### Available records

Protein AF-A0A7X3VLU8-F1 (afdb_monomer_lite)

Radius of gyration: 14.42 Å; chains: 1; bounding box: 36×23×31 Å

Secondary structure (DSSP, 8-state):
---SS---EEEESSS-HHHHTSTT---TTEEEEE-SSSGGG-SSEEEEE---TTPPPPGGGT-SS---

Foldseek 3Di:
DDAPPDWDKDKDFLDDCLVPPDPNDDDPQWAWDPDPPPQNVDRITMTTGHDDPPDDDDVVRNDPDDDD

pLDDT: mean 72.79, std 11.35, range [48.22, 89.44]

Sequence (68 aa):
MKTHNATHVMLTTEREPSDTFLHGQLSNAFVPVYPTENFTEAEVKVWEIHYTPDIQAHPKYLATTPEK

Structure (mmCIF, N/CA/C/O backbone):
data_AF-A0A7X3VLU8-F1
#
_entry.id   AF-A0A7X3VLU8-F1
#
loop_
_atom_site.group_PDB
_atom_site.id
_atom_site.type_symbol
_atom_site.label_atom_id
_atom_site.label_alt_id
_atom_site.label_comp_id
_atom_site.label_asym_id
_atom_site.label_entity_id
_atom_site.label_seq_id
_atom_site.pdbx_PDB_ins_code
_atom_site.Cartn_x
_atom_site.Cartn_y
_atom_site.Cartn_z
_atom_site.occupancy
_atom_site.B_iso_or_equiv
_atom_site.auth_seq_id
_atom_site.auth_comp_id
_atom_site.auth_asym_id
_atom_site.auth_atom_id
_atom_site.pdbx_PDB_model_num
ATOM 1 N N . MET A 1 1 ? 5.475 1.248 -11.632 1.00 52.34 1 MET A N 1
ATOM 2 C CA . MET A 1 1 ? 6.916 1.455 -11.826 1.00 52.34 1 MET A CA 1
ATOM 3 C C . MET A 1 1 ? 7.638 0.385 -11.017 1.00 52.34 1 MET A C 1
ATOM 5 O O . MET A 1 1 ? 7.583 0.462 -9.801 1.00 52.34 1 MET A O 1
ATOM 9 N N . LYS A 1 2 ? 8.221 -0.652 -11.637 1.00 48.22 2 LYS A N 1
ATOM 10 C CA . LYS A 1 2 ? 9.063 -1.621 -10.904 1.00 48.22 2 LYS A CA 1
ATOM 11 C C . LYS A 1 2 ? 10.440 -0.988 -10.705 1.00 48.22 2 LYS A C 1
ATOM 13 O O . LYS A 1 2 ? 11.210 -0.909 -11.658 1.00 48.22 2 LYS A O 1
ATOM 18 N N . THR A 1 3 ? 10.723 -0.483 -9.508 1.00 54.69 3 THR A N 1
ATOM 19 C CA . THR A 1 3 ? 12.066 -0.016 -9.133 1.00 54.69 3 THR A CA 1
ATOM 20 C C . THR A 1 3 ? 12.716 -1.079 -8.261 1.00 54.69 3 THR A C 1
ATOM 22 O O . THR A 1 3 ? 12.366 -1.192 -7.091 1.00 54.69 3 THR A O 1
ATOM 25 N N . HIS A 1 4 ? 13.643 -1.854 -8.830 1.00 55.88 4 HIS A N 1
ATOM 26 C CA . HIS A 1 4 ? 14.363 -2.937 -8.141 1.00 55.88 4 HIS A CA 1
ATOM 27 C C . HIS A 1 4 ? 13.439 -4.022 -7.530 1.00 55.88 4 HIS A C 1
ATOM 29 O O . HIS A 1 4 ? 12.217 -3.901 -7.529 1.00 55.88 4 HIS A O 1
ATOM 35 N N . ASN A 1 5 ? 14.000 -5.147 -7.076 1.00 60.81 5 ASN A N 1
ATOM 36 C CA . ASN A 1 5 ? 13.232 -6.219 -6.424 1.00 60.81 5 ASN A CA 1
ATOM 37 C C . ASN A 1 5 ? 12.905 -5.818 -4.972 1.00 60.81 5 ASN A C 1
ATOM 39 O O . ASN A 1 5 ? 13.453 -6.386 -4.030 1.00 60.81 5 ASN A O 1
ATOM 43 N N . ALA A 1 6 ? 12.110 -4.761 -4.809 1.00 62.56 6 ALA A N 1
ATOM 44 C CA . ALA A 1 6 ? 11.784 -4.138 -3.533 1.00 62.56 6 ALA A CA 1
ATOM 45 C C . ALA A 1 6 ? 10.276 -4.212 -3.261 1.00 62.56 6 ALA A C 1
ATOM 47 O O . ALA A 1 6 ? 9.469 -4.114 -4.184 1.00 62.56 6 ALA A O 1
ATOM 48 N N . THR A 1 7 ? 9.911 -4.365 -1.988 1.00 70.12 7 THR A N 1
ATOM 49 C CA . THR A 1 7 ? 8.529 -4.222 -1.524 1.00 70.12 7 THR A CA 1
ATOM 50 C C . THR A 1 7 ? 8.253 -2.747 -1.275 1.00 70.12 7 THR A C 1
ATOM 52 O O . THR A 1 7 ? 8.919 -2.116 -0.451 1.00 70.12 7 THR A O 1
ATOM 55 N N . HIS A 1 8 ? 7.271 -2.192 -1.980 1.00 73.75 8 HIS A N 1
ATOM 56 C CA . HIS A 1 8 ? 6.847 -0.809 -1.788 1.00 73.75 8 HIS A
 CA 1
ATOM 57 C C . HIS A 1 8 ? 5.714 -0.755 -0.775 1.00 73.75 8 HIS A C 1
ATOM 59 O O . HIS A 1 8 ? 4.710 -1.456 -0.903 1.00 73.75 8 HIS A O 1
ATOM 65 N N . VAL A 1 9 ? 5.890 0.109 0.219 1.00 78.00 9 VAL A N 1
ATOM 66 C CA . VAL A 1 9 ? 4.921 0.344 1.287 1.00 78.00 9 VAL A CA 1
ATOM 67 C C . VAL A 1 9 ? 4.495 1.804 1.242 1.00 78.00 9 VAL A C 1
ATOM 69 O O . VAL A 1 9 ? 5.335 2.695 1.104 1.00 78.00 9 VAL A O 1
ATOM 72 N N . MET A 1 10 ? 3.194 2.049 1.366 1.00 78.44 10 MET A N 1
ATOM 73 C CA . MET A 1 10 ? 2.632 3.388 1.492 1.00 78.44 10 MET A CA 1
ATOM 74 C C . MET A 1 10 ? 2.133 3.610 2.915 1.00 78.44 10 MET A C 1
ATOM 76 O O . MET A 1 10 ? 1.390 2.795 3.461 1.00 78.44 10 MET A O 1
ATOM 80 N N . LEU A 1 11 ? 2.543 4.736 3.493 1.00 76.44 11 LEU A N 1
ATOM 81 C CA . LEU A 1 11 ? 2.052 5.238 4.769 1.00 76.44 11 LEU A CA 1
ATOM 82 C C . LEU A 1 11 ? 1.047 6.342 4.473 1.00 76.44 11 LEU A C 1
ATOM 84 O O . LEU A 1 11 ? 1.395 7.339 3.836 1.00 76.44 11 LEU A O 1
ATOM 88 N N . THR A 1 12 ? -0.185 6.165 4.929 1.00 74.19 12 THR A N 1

### Exercise description
For this exercise, transcribe the whole listing verbatim.

### Answer below
Protein AF-A0A7X3VLU8-F1 (afdb_monomer_lite)

Radius of gyration: 14.42 Å; chains: 1; bounding box: 36×23×31 Å

Secondary structure (DSSP, 8-state):
---SS---EEEESSS-HHHHTSTT---TTEEEEE-SSSGGG-SSEEEEE---TTPPPPGGGT-SS---

Foldseek 3Di:
DDAPPDWDKDKDFLDDCLVPPDPNDDDPQWAWDPDPPPQNVDRITMTTGHDDPPDDDDVVRNDPDDDD

pLDDT: mean 72.79, std 11.35, range [48.22, 89.44]

Sequence (68 aa):
MKTHNATHVMLTTEREPSDTFLHGQLSNAFVPVYPTENFTEAEVKVWEIHYTPDIQAHPKYLATTPEK

Structure (mmCIF, N/CA/C/O backbone):
data_AF-A0A7X3VLU8-F1
#
_entry.id   AF-A0A7X3VLU8-F1
#
loop_
_atom_site.group_PDB
_atom_site.id
_atom_site.type_symbol
_atom_site.label_atom_id
_atom_site.label_alt_id
_atom_site.label_comp_id
_atom_site.label_asym_id
_atom_site.label_entity_id
_atom_site.label_seq_id
_atom_site.pdbx_PDB_ins_code
_atom_site.Cartn_x
_atom_site.Cartn_y
_atom_site.Cartn_z
_atom_site.occupancy
_atom_site.B_iso_or_equiv
_atom_site.auth_seq_id
_atom_site.auth_comp_id
_atom_site.auth_asym_id
_atom_site.auth_atom_id
_atom_site.pdbx_PDB_model_num
ATOM 1 N N . MET A 1 1 ? 5.475 1.248 -11.632 1.00 52.34 1 MET A N 1
ATOM 2 C CA . MET A 1 1 ? 6.916 1.455 -11.826 1.00 52.34 1 MET A CA 1
ATOM 3 C C . MET A 1 1 ? 7.638 0.385 -11.017 1.00 52.34 1 MET A C 1
ATOM 5 O O . MET A 1 1 ? 7.583 0.462 -9.801 1.00 52.34 1 MET A O 1
ATOM 9 N N . LYS A 1 2 ? 8.221 -0.652 -11.637 1.00 48.22 2 LYS A N 1
ATOM 10 C CA . LYS A 1 2 ? 9.063 -1.621 -10.904 1.00 48.22 2 LYS A CA 1
ATOM 11 C C . LYS A 1 2 ? 10.440 -0.988 -10.705 1.00 48.22 2 LYS A C 1
ATOM 13 O O . LYS A 1 2 ? 11.210 -0.909 -11.658 1.00 48.22 2 LYS A O 1
ATOM 18 N N . THR A 1 3 ? 10.723 -0.483 -9.508 1.00 54.69 3 THR A N 1
ATOM 19 C CA . THR A 1 3 ? 12.066 -0.016 -9.133 1.00 54.69 3 THR A CA 1
ATOM 20 C C . THR A 1 3 ? 12.716 -1.079 -8.261 1.00 54.69 3 THR A C 1
ATOM 22 O O . THR A 1 3 ? 12.366 -1.192 -7.091 1.00 54.69 3 THR A O 1
ATOM 25 N N . HIS A 1 4 ? 13.643 -1.854 -8.830 1.00 55.88 4 HIS A N 1
ATOM 26 C CA . HIS A 1 4 ? 14.363 -2.937 -8.141 1.00 55.88 4 HIS A CA 1
ATOM 27 C C . HIS A 1 4 ? 13.439 -4.022 -7.530 1.00 55.88 4 HIS A C 1
ATOM 29 O O . HIS A 1 4 ? 12.217 -3.901 -7.529 1.00 55.88 4 HIS A O 1
ATOM 35 N N . ASN A 1 5 ? 14.000 -5.147 -7.076 1.00 60.81 5 ASN A N 1
ATOM 36 C CA . ASN A 1 5 ? 13.232 -6.219 -6.424 1.00 60.81 5 ASN A CA 1
ATOM 37 C C . ASN A 1 5 ? 12.905 -5.818 -4.972 1.00 60.81 5 ASN A C 1
ATOM 39 O O . ASN A 1 5 ? 13.453 -6.386 -4.030 1.00 60.81 5 ASN A O 1
ATOM 43 N N . ALA A 1 6 ? 12.110 -4.761 -4.809 1.00 62.56 6 ALA A N 1
ATOM 44 C CA . ALA A 1 6 ? 11.784 -4.138 -3.533 1.00 62.56 6 ALA A CA 1
ATOM 45 C C . ALA A 1 6 ? 10.276 -4.212 -3.261 1.00 62.56 6 ALA A C 1
ATOM 47 O O . ALA A 1 6 ? 9.469 -4.114 -4.184 1.00 62.56 6 ALA A O 1
ATOM 48 N N . THR A 1 7 ? 9.911 -4.365 -1.988 1.00 70.12 7 THR A N 1
ATOM 49 C CA . THR A 1 7 ? 8.529 -4.222 -1.524 1.00 70.12 7 THR A CA 1
ATOM 50 C C . THR A 1 7 ? 8.253 -2.747 -1.275 1.00 70.12 7 THR A C 1
ATOM 52 O O . THR A 1 7 ? 8.919 -2.116 -0.451 1.00 70.12 7 THR A O 1
ATOM 55 N N . HIS A 1 8 ? 7.271 -2.192 -1.980 1.00 73.75 8 HIS A N 1
ATOM 56 C CA . HIS A 1 8 ? 6.847 -0.809 -1.788 1.00 73.75 8 HIS A
 CA 1
ATOM 57 C C . HIS A 1 8 ? 5.714 -0.755 -0.775 1.00 73.75 8 HIS A C 1
ATOM 59 O O . HIS A 1 8 ? 4.710 -1.456 -0.903 1.00 73.75 8 HIS A O 1
ATOM 65 N N . VAL A 1 9 ? 5.890 0.109 0.219 1.00 78.00 9 VAL A N 1
ATOM 66 C CA . VAL A 1 9 ? 4.921 0.344 1.287 1.00 78.00 9 VAL A CA 1
ATOM 67 C C . VAL A 1 9 ? 4.495 1.804 1.242 1.00 78.00 9 VAL A C 1
ATOM 69 O O . VAL A 1 9 ? 5.335 2.695 1.104 1.00 78.00 9 VAL A O 1
ATOM 72 N N . MET A 1 10 ? 3.194 2.049 1.366 1.00 78.44 10 MET A N 1
ATOM 73 C CA . MET A 1 10 ? 2.632 3.388 1.492 1.00 78.44 10 MET A CA 1
ATOM 74 C C . MET A 1 10 ? 2.133 3.610 2.915 1.00 78.44 10 MET A C 1
ATOM 76 O O . MET A 1 10 ? 1.390 2.795 3.461 1.00 78.44 10 MET A O 1
ATOM 80 N N . LEU A 1 11 ? 2.543 4.736 3.493 1.00 76.44 11 LEU A N 1
ATOM 81 C CA . LEU A 1 11 ? 2.052 5.238 4.769 1.00 76.44 11 LEU A CA 1
ATOM 82 C C . LEU A 1 11 ? 1.047 6.342 4.473 1.00 76.44 11 LEU A C 1
ATOM 84 O O . LEU A 1 11 ? 1.395 7.339 3.836 1.00 76.44 11 LEU A O 1
ATOM 88 N N . THR A 1 12 ? -0.185 6.165 4.929 1.00 74.19 12 THR A N 1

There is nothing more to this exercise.